[MD] reifying carrots
Ham Priday
hampday1 at verizon.net
Wed May 2 22:54:30 PDT 2012
Hi Marsha, David, Ian and All --
On Wed, 5/2/12, MarshaV <valkyr at all.net> wrote:
> I am more and more convinced that conceptualization is the
> twin reification of self (subject) and other (object). As such
> it would say something significant about ALL static patterns
> from the inorganic level to the intellectual level: All patterns,
> all levels - inorganic, biological, social & intellectual - are
> conventionally, indeed, statically, subject-object oriented.
Dmb responded:
> That is profoundly anti-intellectual.
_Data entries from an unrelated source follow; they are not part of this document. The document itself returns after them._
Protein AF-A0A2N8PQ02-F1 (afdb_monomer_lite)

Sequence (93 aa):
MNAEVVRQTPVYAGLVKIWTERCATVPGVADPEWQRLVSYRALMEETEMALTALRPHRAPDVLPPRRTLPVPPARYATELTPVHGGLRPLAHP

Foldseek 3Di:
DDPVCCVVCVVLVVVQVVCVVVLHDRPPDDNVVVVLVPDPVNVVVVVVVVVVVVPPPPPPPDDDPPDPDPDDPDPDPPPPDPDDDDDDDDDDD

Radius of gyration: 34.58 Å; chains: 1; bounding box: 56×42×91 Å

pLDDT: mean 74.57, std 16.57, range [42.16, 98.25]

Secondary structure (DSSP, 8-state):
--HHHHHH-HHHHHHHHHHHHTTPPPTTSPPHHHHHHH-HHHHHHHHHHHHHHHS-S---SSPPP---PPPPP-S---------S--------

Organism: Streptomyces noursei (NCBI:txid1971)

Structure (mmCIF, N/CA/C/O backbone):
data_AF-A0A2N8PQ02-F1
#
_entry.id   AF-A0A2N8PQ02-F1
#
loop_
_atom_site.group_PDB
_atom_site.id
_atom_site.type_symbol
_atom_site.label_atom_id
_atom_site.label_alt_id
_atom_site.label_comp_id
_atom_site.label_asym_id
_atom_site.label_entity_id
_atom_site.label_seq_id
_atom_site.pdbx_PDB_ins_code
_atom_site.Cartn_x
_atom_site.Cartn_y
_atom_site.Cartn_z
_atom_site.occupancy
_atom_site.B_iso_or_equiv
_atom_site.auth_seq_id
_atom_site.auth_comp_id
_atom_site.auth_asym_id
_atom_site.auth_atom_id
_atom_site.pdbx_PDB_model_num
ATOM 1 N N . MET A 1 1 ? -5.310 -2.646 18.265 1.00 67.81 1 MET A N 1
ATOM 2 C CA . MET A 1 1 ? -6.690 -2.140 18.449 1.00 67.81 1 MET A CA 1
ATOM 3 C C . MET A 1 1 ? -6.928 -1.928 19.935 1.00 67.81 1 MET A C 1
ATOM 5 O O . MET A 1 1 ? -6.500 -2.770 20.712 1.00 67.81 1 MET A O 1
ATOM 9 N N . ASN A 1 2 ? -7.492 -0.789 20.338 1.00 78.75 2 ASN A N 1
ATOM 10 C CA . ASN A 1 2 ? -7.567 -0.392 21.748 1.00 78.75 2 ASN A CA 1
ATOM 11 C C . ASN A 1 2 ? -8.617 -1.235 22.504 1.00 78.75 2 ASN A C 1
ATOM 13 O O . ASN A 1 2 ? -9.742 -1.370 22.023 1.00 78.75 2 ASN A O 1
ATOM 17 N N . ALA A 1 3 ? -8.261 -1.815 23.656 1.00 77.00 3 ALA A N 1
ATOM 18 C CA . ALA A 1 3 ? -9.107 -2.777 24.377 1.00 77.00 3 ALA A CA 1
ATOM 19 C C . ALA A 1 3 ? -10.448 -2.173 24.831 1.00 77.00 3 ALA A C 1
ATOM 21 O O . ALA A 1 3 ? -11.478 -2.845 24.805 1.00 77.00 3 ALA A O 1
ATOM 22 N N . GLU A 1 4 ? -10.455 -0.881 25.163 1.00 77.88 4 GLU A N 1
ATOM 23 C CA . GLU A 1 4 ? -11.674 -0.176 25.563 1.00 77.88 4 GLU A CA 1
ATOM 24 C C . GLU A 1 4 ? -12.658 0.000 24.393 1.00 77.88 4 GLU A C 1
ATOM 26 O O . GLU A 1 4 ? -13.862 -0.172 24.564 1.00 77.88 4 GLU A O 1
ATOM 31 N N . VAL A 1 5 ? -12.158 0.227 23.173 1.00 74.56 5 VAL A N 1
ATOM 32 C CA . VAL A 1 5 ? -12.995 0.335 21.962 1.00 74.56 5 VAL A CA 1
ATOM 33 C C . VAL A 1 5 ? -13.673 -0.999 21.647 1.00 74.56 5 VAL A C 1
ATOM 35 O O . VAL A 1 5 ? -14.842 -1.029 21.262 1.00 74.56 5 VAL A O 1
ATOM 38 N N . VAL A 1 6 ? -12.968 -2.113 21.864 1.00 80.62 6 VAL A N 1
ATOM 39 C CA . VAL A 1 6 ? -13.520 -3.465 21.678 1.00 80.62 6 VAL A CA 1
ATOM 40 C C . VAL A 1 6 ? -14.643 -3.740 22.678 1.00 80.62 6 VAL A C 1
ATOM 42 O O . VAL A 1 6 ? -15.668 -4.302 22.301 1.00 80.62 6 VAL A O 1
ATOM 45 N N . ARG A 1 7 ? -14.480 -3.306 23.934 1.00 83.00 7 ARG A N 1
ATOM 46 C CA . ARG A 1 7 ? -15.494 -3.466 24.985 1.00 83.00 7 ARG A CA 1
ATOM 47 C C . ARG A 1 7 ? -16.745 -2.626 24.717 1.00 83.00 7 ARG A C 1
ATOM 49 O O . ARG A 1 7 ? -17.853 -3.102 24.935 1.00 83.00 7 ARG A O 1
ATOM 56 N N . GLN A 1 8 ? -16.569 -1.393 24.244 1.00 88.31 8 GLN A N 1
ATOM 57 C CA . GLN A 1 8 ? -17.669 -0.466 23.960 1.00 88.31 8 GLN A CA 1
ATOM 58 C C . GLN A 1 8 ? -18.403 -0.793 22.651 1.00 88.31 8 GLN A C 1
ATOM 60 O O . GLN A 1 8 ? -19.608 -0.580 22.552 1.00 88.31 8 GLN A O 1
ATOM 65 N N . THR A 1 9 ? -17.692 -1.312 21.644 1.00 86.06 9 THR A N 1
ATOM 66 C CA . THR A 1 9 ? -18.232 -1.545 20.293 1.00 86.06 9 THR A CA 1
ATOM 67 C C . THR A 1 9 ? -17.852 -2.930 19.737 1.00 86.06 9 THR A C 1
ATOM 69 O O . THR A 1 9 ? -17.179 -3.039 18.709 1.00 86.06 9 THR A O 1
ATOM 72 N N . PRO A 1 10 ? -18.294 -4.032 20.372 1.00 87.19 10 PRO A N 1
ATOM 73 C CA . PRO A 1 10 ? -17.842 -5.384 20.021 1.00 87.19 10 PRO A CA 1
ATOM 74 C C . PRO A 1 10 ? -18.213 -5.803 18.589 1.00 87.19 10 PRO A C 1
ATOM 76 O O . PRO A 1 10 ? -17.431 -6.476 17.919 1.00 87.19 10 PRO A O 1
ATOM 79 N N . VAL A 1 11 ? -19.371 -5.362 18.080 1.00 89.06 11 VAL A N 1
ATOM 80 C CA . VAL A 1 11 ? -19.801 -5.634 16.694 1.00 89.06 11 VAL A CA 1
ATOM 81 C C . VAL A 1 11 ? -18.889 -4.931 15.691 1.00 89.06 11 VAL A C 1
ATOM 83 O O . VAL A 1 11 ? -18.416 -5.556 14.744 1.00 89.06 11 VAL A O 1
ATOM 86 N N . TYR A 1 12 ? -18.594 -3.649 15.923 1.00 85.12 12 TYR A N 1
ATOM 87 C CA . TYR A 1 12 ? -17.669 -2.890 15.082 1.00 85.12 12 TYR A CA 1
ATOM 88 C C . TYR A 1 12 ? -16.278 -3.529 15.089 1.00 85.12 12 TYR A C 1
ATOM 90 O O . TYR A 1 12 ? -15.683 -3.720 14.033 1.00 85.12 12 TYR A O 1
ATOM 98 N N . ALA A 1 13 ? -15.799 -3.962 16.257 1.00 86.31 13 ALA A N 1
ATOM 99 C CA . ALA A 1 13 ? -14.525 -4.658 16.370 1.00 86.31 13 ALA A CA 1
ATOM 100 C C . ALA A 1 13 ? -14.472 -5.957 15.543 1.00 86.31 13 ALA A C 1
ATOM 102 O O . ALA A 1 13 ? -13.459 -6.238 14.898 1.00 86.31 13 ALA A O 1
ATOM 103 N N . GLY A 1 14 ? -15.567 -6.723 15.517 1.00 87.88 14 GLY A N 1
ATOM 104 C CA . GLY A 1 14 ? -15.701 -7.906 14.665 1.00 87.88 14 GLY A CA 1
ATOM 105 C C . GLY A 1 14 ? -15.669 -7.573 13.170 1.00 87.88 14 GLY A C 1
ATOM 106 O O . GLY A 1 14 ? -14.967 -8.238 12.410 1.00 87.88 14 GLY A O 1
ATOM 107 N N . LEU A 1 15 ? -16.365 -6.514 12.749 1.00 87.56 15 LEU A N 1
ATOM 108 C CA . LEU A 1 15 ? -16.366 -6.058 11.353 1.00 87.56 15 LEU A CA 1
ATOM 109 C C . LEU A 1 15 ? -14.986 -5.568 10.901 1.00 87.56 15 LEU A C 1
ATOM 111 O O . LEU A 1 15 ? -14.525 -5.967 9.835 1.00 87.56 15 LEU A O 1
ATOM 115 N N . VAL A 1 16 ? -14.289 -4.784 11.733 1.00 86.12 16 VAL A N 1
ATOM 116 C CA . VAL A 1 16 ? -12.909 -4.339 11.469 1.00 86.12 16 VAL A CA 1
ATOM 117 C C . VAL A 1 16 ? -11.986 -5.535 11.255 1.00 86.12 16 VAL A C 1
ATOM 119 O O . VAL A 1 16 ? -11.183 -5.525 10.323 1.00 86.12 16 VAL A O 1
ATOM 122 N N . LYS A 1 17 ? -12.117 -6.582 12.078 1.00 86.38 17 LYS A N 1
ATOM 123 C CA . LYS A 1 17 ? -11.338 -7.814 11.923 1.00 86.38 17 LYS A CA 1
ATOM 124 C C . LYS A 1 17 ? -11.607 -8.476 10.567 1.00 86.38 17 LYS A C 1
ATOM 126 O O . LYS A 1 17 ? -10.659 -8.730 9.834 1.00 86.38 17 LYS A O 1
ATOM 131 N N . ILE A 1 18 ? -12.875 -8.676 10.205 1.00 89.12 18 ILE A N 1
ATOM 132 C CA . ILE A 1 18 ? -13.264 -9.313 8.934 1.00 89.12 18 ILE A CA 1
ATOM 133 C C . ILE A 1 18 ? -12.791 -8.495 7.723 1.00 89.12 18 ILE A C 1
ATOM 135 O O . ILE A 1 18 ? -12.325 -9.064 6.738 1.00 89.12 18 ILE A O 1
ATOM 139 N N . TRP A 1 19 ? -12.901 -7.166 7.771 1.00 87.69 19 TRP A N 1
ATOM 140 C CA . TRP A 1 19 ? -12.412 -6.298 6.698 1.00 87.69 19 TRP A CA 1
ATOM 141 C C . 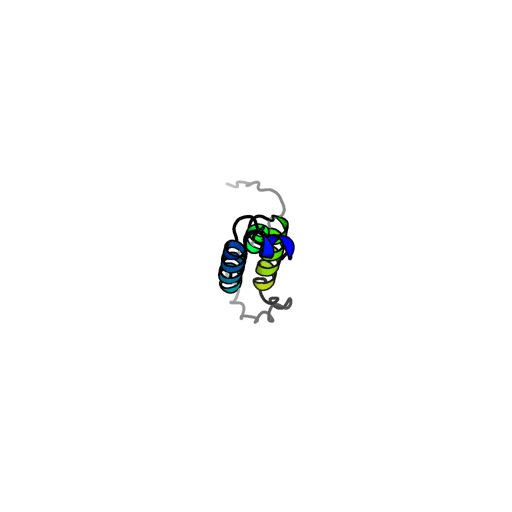TRP A 1 19 ? -10.893 -6.351 6.571 1.00 87.69 19 TRP A C 1
ATOM 143 O O . TRP A 1 19 ? -10.387 -6.524 5.465 1.00 87.69 19 TRP A O 1
ATOM 153 N N . THR A 1 20 ? -10.177 -6.304 7.696 1.00 82.88 20 THR A N 1
ATOM 154 C CA . THR A 1 20 ? -8.711 -6.386 7.716 1.00 82.88 20 THR A CA 1
ATOM 155 C C . THR A 1 20 ? -8.221 -7.728 7.167 1.00 82.88 20 THR A C 1
ATOM 157 O O . THR A 1 20 ? -7.319 -7.756 6.338 1.00 82.88 20 THR A O 1
ATOM 160 N N . GLU A 1 21 ? -8.847 -8.841 7.565 1.00 87.69 21 GLU A N 1
ATOM 161 C CA . GLU A 1 21 ? -8.535 -10.190 7.058 1.00 87.69 21 GLU A CA 1
ATOM 162 C C . GLU A 1 21 ? -8.733 -10.321 5.543 1.00 87.69 21 GLU A C 1
ATOM 164 O O . GLU A 1 21 ? -8.084 -11.139 4.897 1.00 87.69 21 GLU A O 1
ATOM 169 N N . ARG A 1 22 ? -9.622 -9.509 4.966 1.00 86.62 22 ARG A N 1
ATOM 170 C CA . ARG A 1 22 ? -9.903 -9.475 3.526 1.00 86.62 22 ARG A CA 1
ATOM 171 C C . ARG A 1 22 ? -9.106 -8.409 2.779 1.00 86.62 22 ARG A C 1
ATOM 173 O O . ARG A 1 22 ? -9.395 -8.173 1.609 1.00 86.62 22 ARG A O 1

If conceptualization is
> equated with reification, then ALL static patterns are wrong
> and intellect can never escape from SOM. If this were true,
> then Pirsig's MOQ would just another version of this same
> SOM wrongness. If this were true, it would not be possible
> to recognize or articulate the concept of reification itself.
> Do we have any reason to think Pirsig (or James) was doing
> something impossible when he recognized subjects and objects
> as concepts rather than as primary ontological categories?
Ian said:
> Weird - but I just see the two of you violently agreeing again.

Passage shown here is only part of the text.